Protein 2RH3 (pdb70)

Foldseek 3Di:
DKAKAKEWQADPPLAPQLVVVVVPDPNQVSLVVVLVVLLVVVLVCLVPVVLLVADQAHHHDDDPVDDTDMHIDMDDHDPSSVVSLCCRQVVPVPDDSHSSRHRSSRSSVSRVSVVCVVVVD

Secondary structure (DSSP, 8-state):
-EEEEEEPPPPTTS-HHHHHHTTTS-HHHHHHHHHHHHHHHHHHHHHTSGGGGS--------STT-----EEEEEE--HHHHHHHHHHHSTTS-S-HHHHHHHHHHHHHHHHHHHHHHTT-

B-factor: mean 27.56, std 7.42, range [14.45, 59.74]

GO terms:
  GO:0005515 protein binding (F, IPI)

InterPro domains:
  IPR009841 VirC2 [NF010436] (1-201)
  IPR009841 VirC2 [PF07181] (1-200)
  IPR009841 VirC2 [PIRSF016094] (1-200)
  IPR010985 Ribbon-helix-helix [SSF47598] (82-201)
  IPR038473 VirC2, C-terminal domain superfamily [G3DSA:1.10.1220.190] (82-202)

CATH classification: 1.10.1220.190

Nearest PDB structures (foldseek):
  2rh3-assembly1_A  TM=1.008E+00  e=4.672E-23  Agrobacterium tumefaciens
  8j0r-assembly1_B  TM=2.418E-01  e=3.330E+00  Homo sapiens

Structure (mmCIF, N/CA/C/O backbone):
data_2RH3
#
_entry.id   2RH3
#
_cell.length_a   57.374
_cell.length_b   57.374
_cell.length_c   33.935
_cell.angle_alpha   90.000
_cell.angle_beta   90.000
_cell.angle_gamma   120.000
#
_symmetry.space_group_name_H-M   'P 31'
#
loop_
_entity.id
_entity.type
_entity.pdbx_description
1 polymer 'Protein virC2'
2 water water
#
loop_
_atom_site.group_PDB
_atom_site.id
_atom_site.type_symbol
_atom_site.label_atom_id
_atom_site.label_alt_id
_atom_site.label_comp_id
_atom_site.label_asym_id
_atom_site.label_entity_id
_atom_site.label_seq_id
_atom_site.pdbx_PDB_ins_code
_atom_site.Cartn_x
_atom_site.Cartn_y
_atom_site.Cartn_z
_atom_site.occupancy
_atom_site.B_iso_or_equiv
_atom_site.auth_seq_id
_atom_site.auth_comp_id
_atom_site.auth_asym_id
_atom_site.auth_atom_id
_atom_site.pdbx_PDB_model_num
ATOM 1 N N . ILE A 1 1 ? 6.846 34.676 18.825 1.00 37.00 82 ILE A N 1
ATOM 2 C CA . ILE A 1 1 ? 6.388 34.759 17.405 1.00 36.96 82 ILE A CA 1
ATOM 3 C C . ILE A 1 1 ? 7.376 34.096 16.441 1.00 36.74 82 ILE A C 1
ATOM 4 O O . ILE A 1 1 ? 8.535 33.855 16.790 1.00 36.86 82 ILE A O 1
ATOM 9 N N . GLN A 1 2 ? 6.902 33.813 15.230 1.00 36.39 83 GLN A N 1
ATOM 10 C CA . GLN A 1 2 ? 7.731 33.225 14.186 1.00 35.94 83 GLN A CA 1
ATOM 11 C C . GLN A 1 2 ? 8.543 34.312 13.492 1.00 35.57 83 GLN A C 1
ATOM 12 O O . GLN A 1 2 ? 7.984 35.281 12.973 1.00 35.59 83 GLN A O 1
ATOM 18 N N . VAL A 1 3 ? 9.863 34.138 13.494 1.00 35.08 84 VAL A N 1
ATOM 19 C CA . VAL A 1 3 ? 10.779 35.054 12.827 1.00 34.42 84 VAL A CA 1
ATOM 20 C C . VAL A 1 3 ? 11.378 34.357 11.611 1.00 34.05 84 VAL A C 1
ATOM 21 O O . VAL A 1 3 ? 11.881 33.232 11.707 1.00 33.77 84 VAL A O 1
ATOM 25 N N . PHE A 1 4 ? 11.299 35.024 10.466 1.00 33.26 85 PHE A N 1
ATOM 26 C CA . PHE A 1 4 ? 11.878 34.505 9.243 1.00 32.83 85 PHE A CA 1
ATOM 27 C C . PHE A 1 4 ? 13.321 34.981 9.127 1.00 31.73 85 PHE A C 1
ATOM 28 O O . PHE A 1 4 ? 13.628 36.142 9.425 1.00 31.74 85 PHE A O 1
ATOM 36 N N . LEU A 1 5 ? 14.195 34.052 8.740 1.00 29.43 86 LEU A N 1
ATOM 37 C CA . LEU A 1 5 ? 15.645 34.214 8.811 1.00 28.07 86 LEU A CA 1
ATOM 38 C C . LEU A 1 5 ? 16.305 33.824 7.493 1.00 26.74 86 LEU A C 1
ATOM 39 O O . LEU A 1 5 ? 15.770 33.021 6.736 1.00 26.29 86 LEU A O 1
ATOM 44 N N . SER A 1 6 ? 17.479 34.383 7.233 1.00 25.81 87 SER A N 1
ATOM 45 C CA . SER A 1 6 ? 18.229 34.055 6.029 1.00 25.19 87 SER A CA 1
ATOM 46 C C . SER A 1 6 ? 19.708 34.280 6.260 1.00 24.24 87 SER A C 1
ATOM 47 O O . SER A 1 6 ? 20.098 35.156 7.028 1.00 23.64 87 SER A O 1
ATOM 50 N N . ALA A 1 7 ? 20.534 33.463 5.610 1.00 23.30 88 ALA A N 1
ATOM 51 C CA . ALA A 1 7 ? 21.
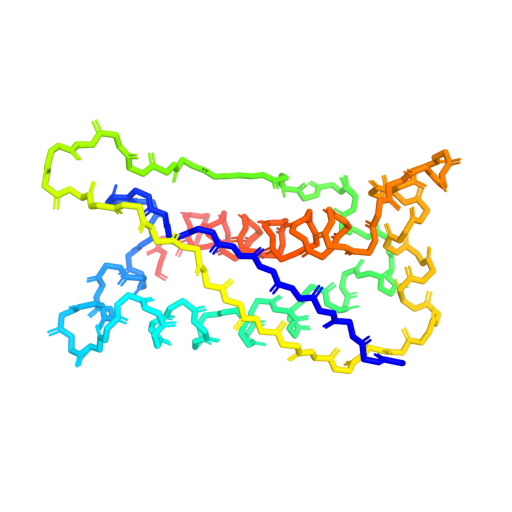980 33.589 5.738 1.00 22.53 88 ALA A CA 1
ATOM 52 C C . ALA A 1 7 ? 22.690 32.969 4.552 1.00 22.30 88 ALA A C 1
ATOM 53 O O . ALA A 1 7 ? 22.138 32.107 3.874 1.00 22.70 88 ALA A O 1
ATOM 55 N N . ARG A 1 8 ? 23.918 33.417 4.315 1.00 22.82 89 ARG A N 1
ATOM 56 C CA . ARG A 1 8 ? 24.763 32.854 3.256 1.00 22.45 89 ARG A CA 1
ATOM 57 C C . ARG A 1 8 ? 25.784 31.897 3.858 1.00 21.85 89 ARG A C 1
ATOM 58 O O . ARG A 1 8 ? 26.327 32.158 4.917 1.00 21.33 89 ARG A O 1
ATOM 66 N N . PRO A 1 9 ? 26.088 30.795 3.161 1.00 21.35 90 PRO A N 1
ATOM 67 C CA . PRO A 1 9 ? 27.170 29.956 3.669 1.00 21.65 90 PRO A CA 1
ATOM 68 C C . PRO A 1 9 ? 28.508 30.708 3.770 1.00 21.79 90 PRO A C 1
ATOM 69 O O . PRO A 1 9 ? 28.779 31.615 2.956 1.00 22.29 90 PRO A O 1
ATOM 73 N N . PRO A 1 10 ? 29.341 30.342 4.760 1.00 21.88 91 PRO A N 1
ATOM 74 C CA . PRO A 1 10 ? 30.630 30.988 4.929 1.00 22.39 91 PRO A CA 1
ATOM 75 C C . PRO A 1 10 ? 31.619 30.557 3.844 1.00 22.57 91 PRO A C 1
ATOM 76 O O . PRO A 1 10 ? 31.430 29.509 3.186 1.00 22.20 91 PRO A O 1
ATOM 80 N N . ALA A 1 11 ? 32.677 31.352 3.680 1.00 22.56 92 ALA A N 1
ATOM 81 C CA . ALA A 1 11 ? 33.818 30.979 2.848 1.00 23.04 92 ALA A CA 1
ATOM 82 C C . ALA A 1 11 ? 34.541 29.755 3.419 1.00 23.36 92 ALA A C 1
ATOM 83 O O . ALA A 1 11 ? 34.484 29.506 4.621 1.00 22.46 92 ALA A O 1
ATOM 85 N N . PRO A 1 12 ? 35.241 28.987 2.557 1.00 24.05 93 PRO A N 1
ATOM 86 C CA . PRO A 1 12 ? 36.034 27.901 3.110 1.00 24.67 93 PRO A CA 1
ATOM 87 C C . PRO A 1 12 ? 37.005 28.359 4.186 1.00 24.67 93 PRO A C 1
ATOM 88 O O . PRO A 1 12 ? 37.523 29.484 4.133 1.00 25.66 93 PRO A O 1
ATOM 92 N N . GLU A 1 13 ? 37.219 27.480 5.160 1.00 25.23 94 GLU A N 1
ATOM 93 C CA . GLU A 1 13 ? 38.116 27.685 6.308 1.00 26.13 94 GLU A CA 1
ATOM 94 C C . GLU A 1 13 ? 37.590 28.643 7.386 1.00 25.60 94 GLU A C 1
ATOM 95 O O . GLU A 1 13 ? 38.235 28.811 8.428 1.00 26.88 94 GLU A O 1
ATOM 101 N N . VAL A 1 14 ? 36.426 29.255 7.160 1.00 23.91 95 VAL A N 1
ATOM 102 C CA . VAL A 1 14 ? 35.771 30.071 8.195 1.00 22.98 95 VAL A CA 1
ATOM 103 C C . VAL A 1 14 ? 35.269 29.163 9.318 1.00 23.06 95 VAL A C 1
ATOM 104 O O . VAL A 1 14 ? 35.363 29.503 10.500 1.00 23.43 95 VAL A O 1
ATOM 108 N N . SER A 1 15 ? 34.762 28.002 8.918 1.00 22.15 96 SER A N 1
ATOM 109 C CA . SER A 1 15 ? 34.125 27.051 9.823 1.00 21.14 96 SER A CA 1
ATOM 110 C C . SER A 1 15 ? 34.530 25.622 9.483 1.00 21.45 96 SER A C 1
ATOM 111 O O . SER A 1 15 ? 34.137 25.080 8.435 1.00 20.43 96 SER A O 1
ATOM 114 N N . LYS A 1 16 ? 35.303 24.990 10.365 1.00 21.40 97 LYS A N 1
ATOM 115 C CA . LYS A 1 16 ? 35.634 23.580 10.172 1.00 21.60 97 LYS A CA 1
ATOM 116 C C . LYS A 1 16 ? 34.375 22.719 10.213 1.00 20.95 97 LYS A C 1
ATOM 117 O O . LYS A 1 16 ? 34.258 21.742 9.470 1.00 19.93 97 LYS A O 1
ATOM 123 N N . ILE A 1 17 ? 33.420 23.103 11.066 1.00 19.80 98 ILE A N 1
ATOM 124 C CA . ILE A 1 17 ? 32.158 22.357 11.140 1.00 19.59 98 ILE A CA 1
ATOM 125 C C . ILE A 1 17 ? 31.412 22.391 9.813 1.00 18.14 98 ILE A C 1
ATOM 126 O O . ILE A 1 17 ? 30.980 21.346 9.299 1.00 18.21 98 ILE A O 1
ATOM 131 N N . TYR A 1 18 ? 31.276 23.578 9.236 1.00 17.28 99 TYR A N 1
ATOM 132 C CA . TYR A 1 18 ? 30.544 23.716 7.983 1.00 17.10 99 TYR A CA 1
ATOM 133 C C . TYR A 1 18 ? 31.278 22.966 6.862 1.00 17.38 99 TYR A C 1
ATOM 134 O O . TYR A 1 18 ? 30.659 22.201 6.096 1.00 16.32 99 TYR A O 1
ATOM 143 N N . ASP A 1 19 ? 32.588 23.180 6.778 1.00 17.70 100 ASP A N 1
ATOM 144 C CA . ASP A 1 19 ? 33.383 22.523 5.735 1.00 18.18 100 ASP A CA 1
ATOM 145 C C . ASP A 1 19 ? 33.281 20.994 5.796 1.00 18.74 100 ASP A C 1
ATOM 146 O O . ASP A 1 19 ? 33.298 20.336 4.764 1.00 20.34 100 ASP A O 1
ATOM 151 N N . ASN A 1 20 ? 33.192 20.418 6.993 1.00 18.26 101 ASN A N 1
ATOM 152 C CA . ASN A 1 20 ? 33.006 18.986 7.120 1.00 18.81 101 ASN A CA 1
ATOM 153 C C . ASN A 1 20 ? 31.574 18.546 6.783 1.00 17.39 101 ASN A C 1
ATOM 154 O O . ASN A 1 20 ? 31.367 17.467 6.196 1.00 18.02 101 ASN A O 1
ATOM 159 N N . LEU A 1 21 ? 30.583 19.348 7.182 1.00 16.32 102 LEU A N 1
ATOM 160 C CA . LEU A 1 21 ? 29.200 18.989 6.878 1.00 16.76 102 LEU A CA 1
ATOM 161 C C . LEU A 1 21 ? 28.976 18.882 5.385 1.00 16.39 102 LEU A C 1
ATOM 162 O O . LEU A 1 21 ? 28.293 17.962 4.925 1.00 18.41 102 LEU A O 1
ATOM 167 N N . ILE A 1 22 ? 29.570 19.810 4.620 1.00 16.28 103 ILE A N 1
ATOM 168 C CA . ILE A 1 22 ? 29.302 19.811 3.179 1.00 17.15 103 ILE A CA 1
ATOM 169 C C . ILE A 1 22 ? 29.974 18.648 2.438 1.00 16.64 103 ILE A C 1
ATOM 170 O O . ILE A 1 22 ? 29.751 18.475 1.247 1.00 16.48 103 ILE A O 1
ATOM 175 N N . LEU A 1 23 ? 30.806 17.872 3.141 1.00 16.85 104 LEU A N 1
ATOM 176 C CA . LEU A 1 23 ? 31.262 16.603 2.570 1.00 19.19 104 LEU A CA 1
ATOM 177 C C . LEU A 1 23 ? 30.139 15.603 2.418 1.00 20.73 104 LEU A C 1
ATOM 178 O O . LEU A 1 23 ? 30.211 14.735 1.537 1.00 22.26 104 LEU A O 1
ATOM 183 N N A GLN A 1 24 ? 29.108 15.731 3.259 0.50 21.55 105 GLN A N 1
ATOM 184 N N B GLN A 1 24 ? 29.107 15.723 3.251 0.50 21.36 105 GLN A N 1
ATOM 185 C CA A GLN A 1 24 ? 28.017 14.751 3.313 0.50 22.58 105 GLN A CA 1
ATOM 186 C CA B GLN A 1 24 ? 28.003 14.765 3.229 0.50 22.23 105 GLN A CA 1
ATOM 187 C C A GLN A 1 24 ? 26.582 15.304 3.294 0.50 22.43 105 GLN A C 1
ATOM 188 C C B GLN A 1 24 ? 26.600 15.334 3.031 0.50 21.91 105 GLN A C 1
ATOM 189 O 
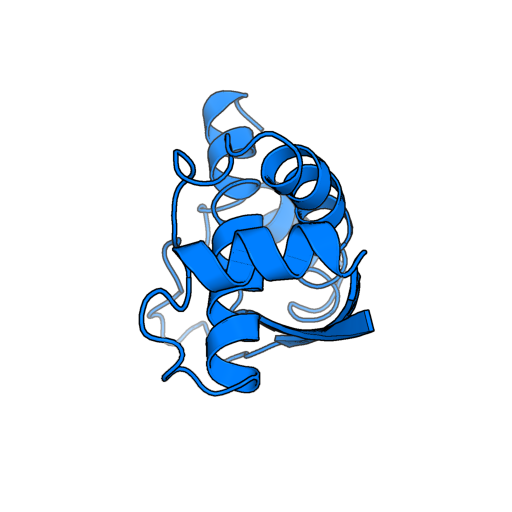O A GLN A 1 24 ? 25.660 14.571 2.751 0.00 21.46 105 GLN A O 1
ATOM 190 O O B GLN A 1 24 ? 25.688 14.593 2.642 0.50 20.79 105 GLN A O 1
ATOM 201 N N . TYR A 1 25 ? 26.415 16.620 3.315 1.00 21.53 106 TYR A N 1
ATOM 202 C CA . TYR A 1 25 ? 25.096 17.244 3.135 1.00 21.46 106 TYR A CA 1
ATOM 203 C C . TYR A 1 25 ? 25.199 18.449 2.184 1.00 20.83 106 TYR A C 1
ATOM 204 O O . TYR A 1 25 ? 26.284 19.003 1.985 1.00 20.96 106 TYR A O 1
ATOM 213 N N . SER A 1 26 ? 24.066 18.891 1.637 1.00 19.31 107 SER A N 1
ATOM 214 C CA . SER A 1 26 ? 24.075 20.112 0.810 1.00 19.92 107 SER A CA 1
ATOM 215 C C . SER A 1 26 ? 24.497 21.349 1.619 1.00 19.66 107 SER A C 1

══════════

Reproduce exactly, with nothing added, the lines from the line with "ATOM 187 C C" through the end of the entries above; pictures are to be left out.

[Task response]:
ATOM 187 C C A GLN A 1 24 ? 26.582 15.304 3.294 0.50 22.43 105 GLN A C 1
ATOM 188 C C B GLN A 1 24 ? 26.600 15.334 3.031 0.50 21.91 105 GLN A C 1
ATOM 189 O 
O A GLN A 1 24 ? 25.660 14.571 2.751 0.00 21.46 105 GLN A O 1
ATOM 190 O O B GLN A 1 24 ? 25.688 14.593 2.642 0.50 20.79 105 GLN A O 1
ATOM 201 N N . TYR A 1 25 ? 26.415 16.620 3.315 1.00 21.53 106 TYR A N 1
ATOM 202 C CA . TYR A 1 25 ? 25.096 17.244 3.135 1.00 21.46 106 TYR A CA 1
ATOM 203 C C . TYR A 1 25 ? 25.199 18.449 2.184 1.00 20.83 106 TYR A C 1
ATOM 204 O O . TYR A 1 25 ? 26.284 19.003 1.985 1.00 20.96 106 TYR A O 1
ATOM 213 N N . SER A 1 26 ? 24.066 18.891 1.637 1.00 19.31 107 SER A N 1
ATOM 214 C CA . SER A 1 26 ? 24.075 20.112 0.810 1.00 19.92 107 SER A CA 1
ATOM 215 C C . SER A 1 26 ? 24.497 21.349 1.619 1.00 19.66 107 SER A C 1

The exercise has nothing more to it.